Reverse mortgage programs can offer financial benefits to seniors, but they are not without their costs. It’s essential to be aware of potential hidden fees that may impact your financial decision. In this short blog, we’ll discuss how to identify these hidden costs and fees associated with reverse mortgage programs.
- Origination Fees: Many reverse mortgage programs come with an origination fee, which is typically a percentage of the loan amount. While this fee is not hidden, it’s essential to understand its impact on your overall costs. Make sure to inquire about the specific origination fee associated with the program you’re considering.
- Mortgage Insurance Premium (MIP): Home Equity Conversion Mortgages (HECMs), the most common type of reverse mortgage, require borrowers to pay an upfront mortgage insurance premium (MIP). This fee can vary, so be sure to get the exact amount for your loan. In addition, it also accumulates an annual MIP charge over time.
- Servicing Fees: Servicing fees cover the costs of managing your reverse mortgage. Although they might not remain hidden, they can still significantly impact your overall expenses.
- Interest Charges: Interest on the loan accrues over time. It’s crucial to understand how interest rates work in your specific reverse mortgage program and how they might affect the overall loan balance.
- Closing Costs: Just like traditional mortgages, reverse mortgages have closing costs that include appraisal fees, title insurance, and other expenses. These can add up, so ask for a detailed breakdown of these costs.
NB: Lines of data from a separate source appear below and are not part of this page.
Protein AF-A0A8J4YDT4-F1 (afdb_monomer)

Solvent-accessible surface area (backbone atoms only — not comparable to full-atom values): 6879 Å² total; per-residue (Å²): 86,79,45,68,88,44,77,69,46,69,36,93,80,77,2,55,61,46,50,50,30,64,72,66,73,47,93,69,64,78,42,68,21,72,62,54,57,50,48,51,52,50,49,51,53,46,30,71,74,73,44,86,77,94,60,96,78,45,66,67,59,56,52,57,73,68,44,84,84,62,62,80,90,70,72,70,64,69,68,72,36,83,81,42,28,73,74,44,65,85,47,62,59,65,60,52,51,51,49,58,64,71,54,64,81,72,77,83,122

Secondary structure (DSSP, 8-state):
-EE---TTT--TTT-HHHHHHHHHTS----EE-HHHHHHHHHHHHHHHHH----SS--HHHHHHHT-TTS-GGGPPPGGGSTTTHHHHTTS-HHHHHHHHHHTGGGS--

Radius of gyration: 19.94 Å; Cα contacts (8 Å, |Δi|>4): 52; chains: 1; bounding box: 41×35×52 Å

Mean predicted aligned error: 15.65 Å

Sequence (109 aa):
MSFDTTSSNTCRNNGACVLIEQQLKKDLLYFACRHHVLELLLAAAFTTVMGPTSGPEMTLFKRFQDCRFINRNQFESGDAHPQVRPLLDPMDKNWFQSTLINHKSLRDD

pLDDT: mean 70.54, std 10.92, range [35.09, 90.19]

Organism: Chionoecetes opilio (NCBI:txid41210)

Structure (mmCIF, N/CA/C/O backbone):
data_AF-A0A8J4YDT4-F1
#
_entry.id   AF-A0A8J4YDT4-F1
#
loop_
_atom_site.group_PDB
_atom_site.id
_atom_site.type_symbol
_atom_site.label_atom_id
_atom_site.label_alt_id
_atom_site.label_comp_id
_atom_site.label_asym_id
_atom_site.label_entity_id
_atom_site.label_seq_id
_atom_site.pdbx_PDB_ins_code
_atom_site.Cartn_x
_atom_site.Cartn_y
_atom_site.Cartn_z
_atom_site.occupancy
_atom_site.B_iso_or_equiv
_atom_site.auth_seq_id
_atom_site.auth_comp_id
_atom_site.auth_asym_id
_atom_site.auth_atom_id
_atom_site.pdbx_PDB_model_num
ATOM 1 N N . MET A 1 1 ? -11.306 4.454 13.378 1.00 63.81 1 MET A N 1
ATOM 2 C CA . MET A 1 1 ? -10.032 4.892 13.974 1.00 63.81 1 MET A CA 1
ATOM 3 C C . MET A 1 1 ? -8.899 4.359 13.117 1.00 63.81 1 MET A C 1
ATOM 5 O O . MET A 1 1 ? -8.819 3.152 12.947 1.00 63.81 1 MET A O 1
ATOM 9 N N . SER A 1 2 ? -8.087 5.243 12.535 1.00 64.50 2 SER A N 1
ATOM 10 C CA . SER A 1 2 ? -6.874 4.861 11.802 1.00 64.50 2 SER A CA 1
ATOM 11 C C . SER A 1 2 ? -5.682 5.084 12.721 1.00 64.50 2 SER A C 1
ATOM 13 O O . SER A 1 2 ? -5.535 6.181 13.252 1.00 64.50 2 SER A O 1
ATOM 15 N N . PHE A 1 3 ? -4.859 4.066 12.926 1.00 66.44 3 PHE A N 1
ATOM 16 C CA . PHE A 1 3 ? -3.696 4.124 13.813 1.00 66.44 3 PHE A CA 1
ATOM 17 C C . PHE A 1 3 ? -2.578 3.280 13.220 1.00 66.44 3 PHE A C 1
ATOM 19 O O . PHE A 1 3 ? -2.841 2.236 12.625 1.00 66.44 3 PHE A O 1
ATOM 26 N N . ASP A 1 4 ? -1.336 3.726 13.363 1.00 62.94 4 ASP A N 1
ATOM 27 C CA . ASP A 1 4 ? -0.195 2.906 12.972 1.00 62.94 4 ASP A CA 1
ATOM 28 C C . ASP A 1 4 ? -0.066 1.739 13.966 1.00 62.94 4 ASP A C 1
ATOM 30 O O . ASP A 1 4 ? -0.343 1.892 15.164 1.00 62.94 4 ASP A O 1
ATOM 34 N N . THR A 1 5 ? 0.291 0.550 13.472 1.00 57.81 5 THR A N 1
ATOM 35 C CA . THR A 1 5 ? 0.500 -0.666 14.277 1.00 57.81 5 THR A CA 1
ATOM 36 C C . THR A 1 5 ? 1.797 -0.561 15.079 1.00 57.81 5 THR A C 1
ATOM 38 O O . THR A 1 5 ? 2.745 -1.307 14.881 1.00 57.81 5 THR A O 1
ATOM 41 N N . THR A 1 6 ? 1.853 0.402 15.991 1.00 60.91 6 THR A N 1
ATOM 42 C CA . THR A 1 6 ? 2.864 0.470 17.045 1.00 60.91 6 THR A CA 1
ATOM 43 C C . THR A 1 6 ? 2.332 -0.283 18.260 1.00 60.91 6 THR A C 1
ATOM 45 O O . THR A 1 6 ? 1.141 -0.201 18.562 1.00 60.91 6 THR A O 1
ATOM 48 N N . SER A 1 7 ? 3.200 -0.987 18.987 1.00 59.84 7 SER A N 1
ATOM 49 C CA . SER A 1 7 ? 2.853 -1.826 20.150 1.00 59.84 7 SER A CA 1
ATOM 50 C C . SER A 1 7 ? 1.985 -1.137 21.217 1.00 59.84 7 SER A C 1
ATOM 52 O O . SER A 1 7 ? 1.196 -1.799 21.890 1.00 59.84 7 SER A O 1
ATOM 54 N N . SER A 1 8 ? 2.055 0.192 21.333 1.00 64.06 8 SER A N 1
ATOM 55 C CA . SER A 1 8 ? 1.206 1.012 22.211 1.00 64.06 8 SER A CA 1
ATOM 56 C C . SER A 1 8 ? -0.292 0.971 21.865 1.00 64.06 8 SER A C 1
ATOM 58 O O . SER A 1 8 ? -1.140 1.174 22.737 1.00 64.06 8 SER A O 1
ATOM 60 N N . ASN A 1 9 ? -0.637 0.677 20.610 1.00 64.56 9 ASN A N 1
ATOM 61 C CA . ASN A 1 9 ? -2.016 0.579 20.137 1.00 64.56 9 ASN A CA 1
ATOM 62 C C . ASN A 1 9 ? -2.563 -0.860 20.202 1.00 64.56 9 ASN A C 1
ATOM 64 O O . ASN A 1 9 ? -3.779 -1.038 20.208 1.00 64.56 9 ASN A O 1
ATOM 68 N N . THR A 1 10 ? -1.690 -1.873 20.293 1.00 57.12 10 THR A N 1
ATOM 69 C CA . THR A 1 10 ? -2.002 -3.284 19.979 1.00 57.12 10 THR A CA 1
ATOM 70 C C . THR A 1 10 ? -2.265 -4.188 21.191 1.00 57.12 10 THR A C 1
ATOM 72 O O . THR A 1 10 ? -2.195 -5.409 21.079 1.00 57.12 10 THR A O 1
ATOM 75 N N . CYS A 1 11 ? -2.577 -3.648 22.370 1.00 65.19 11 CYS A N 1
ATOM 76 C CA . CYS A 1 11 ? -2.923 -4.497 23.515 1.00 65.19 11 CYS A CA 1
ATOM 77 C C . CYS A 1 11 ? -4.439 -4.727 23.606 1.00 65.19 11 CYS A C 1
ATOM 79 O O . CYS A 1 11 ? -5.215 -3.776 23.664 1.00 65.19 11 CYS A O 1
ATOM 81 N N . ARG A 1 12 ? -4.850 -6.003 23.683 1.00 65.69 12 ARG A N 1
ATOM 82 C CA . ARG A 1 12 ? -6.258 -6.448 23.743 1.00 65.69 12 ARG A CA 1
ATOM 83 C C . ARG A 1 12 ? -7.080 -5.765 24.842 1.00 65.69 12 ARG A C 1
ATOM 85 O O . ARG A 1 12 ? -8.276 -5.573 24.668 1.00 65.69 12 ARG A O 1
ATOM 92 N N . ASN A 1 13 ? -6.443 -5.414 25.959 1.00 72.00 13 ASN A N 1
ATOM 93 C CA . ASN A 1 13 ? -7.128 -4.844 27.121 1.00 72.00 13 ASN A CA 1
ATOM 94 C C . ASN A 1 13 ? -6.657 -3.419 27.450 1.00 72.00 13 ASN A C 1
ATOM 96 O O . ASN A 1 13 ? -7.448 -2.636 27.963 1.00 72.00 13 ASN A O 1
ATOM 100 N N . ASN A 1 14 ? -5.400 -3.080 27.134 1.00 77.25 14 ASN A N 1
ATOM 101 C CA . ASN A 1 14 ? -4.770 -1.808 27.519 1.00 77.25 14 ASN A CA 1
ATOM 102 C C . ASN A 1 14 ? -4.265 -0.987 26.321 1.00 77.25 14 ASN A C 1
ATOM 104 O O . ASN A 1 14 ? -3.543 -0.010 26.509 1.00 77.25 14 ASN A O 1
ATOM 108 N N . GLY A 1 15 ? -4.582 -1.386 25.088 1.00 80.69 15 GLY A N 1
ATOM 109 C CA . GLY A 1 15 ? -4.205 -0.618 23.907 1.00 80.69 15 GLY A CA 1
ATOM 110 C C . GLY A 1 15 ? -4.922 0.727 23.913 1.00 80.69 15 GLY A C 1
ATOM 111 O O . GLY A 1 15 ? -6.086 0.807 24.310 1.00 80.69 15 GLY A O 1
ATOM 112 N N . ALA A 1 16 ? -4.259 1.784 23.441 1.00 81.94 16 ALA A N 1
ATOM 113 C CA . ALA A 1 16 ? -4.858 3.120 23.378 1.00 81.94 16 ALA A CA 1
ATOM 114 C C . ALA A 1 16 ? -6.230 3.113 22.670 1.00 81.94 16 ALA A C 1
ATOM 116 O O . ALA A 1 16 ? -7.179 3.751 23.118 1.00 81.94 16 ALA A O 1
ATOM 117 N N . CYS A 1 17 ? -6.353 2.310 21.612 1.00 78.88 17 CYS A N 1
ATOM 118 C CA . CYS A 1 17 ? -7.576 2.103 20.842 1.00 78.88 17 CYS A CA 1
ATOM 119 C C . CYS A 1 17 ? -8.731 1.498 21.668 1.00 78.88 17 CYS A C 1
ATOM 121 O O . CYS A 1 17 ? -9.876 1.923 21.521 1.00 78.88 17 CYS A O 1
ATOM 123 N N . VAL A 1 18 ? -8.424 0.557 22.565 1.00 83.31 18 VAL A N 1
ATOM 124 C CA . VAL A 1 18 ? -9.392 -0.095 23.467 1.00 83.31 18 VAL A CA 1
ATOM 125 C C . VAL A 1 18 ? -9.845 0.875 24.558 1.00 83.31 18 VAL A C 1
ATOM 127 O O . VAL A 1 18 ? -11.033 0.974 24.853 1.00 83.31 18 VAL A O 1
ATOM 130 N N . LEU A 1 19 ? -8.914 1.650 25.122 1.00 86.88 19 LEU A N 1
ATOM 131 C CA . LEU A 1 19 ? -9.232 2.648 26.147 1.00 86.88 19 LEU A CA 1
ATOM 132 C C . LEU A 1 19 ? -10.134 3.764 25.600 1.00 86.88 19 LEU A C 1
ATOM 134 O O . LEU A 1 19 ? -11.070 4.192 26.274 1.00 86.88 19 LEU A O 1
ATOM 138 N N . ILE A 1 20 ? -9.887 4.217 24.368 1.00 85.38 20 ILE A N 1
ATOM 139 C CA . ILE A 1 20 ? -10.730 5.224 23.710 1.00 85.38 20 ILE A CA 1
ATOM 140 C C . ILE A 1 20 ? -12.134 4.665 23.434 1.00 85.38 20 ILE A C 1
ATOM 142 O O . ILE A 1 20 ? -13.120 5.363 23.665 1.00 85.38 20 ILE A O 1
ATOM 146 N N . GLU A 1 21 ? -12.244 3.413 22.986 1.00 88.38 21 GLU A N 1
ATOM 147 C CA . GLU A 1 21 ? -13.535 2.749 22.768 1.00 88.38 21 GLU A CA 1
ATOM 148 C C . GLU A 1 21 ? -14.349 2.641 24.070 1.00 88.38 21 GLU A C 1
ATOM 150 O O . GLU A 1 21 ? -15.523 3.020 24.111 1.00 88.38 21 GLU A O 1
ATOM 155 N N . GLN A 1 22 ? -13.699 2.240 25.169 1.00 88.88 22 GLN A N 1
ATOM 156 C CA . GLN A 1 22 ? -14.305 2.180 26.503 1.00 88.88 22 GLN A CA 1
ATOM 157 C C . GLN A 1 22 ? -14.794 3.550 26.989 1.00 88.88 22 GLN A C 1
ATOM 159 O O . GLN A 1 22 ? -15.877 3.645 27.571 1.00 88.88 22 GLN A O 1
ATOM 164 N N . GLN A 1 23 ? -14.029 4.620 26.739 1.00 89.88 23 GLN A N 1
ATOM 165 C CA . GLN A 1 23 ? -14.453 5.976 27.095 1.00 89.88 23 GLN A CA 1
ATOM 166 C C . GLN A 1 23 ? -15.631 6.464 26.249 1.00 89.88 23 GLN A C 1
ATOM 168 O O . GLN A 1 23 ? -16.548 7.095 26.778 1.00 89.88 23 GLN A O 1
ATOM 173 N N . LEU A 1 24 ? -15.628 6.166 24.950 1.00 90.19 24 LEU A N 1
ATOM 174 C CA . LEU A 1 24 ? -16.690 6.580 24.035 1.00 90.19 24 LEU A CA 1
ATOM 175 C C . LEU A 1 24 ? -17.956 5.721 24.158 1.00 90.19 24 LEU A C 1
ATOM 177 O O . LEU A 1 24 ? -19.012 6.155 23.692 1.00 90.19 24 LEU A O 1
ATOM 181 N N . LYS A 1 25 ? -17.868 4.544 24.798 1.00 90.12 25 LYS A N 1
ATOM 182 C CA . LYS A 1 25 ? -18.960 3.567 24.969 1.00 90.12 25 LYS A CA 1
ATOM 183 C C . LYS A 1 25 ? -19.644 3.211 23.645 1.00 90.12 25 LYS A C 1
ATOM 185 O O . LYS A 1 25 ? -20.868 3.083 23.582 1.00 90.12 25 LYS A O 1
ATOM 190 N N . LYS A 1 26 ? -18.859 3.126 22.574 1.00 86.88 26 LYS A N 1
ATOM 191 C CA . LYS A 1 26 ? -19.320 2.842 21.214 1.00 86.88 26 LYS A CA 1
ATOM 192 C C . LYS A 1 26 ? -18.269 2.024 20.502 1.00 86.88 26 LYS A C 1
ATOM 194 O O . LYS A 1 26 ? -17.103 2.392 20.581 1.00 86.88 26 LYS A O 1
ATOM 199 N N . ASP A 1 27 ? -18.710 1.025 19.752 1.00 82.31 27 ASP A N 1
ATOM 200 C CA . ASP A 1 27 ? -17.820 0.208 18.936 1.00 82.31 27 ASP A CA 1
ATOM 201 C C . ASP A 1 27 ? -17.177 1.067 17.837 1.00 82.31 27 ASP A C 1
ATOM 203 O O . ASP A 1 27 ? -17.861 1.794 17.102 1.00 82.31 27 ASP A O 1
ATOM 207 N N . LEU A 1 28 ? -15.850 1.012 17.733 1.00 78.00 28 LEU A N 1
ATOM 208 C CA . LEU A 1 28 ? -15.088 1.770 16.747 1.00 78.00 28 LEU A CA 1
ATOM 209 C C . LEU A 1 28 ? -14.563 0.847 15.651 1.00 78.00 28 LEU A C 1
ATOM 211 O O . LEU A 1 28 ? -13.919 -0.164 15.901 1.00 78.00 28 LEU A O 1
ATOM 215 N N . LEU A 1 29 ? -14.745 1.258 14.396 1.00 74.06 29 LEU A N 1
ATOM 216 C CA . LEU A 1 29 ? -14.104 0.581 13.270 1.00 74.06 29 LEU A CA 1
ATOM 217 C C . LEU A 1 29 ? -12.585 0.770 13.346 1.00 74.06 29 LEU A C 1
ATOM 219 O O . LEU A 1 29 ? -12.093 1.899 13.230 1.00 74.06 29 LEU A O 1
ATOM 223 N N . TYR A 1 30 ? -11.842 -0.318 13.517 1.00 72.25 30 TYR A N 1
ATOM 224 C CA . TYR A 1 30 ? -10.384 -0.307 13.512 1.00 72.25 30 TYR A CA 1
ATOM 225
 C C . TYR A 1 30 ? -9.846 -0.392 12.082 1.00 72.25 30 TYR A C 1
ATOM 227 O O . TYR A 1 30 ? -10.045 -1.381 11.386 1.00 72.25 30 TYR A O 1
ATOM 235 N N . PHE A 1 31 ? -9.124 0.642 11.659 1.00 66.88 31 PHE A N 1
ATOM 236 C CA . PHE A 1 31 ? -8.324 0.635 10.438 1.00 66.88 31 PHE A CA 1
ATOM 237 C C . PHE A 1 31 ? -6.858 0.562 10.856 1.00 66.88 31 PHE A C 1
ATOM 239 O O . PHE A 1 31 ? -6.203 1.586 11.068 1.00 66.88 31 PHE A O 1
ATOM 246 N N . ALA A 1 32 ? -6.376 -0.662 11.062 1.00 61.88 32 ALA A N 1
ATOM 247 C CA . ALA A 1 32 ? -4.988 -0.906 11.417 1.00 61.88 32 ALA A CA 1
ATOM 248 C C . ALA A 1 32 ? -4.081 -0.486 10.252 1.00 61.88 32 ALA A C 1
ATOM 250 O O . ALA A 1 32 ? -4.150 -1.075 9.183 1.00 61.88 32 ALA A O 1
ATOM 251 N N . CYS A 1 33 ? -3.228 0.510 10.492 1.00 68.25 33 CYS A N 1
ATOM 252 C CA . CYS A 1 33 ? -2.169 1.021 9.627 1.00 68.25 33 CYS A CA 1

- Counseling Fees: Before obtaining a reverse mortgage, borrowers must undergo counseling with an approved counselor. While not a hidden fee, be aware that you’ll need to pay for this service.
- Ongoing Property Costs: Homeowners are responsible for property taxes, insurance, and maintenance of the home. Failure to meet these obligations can lead to foreclosure. These ongoing expenses are important to consider.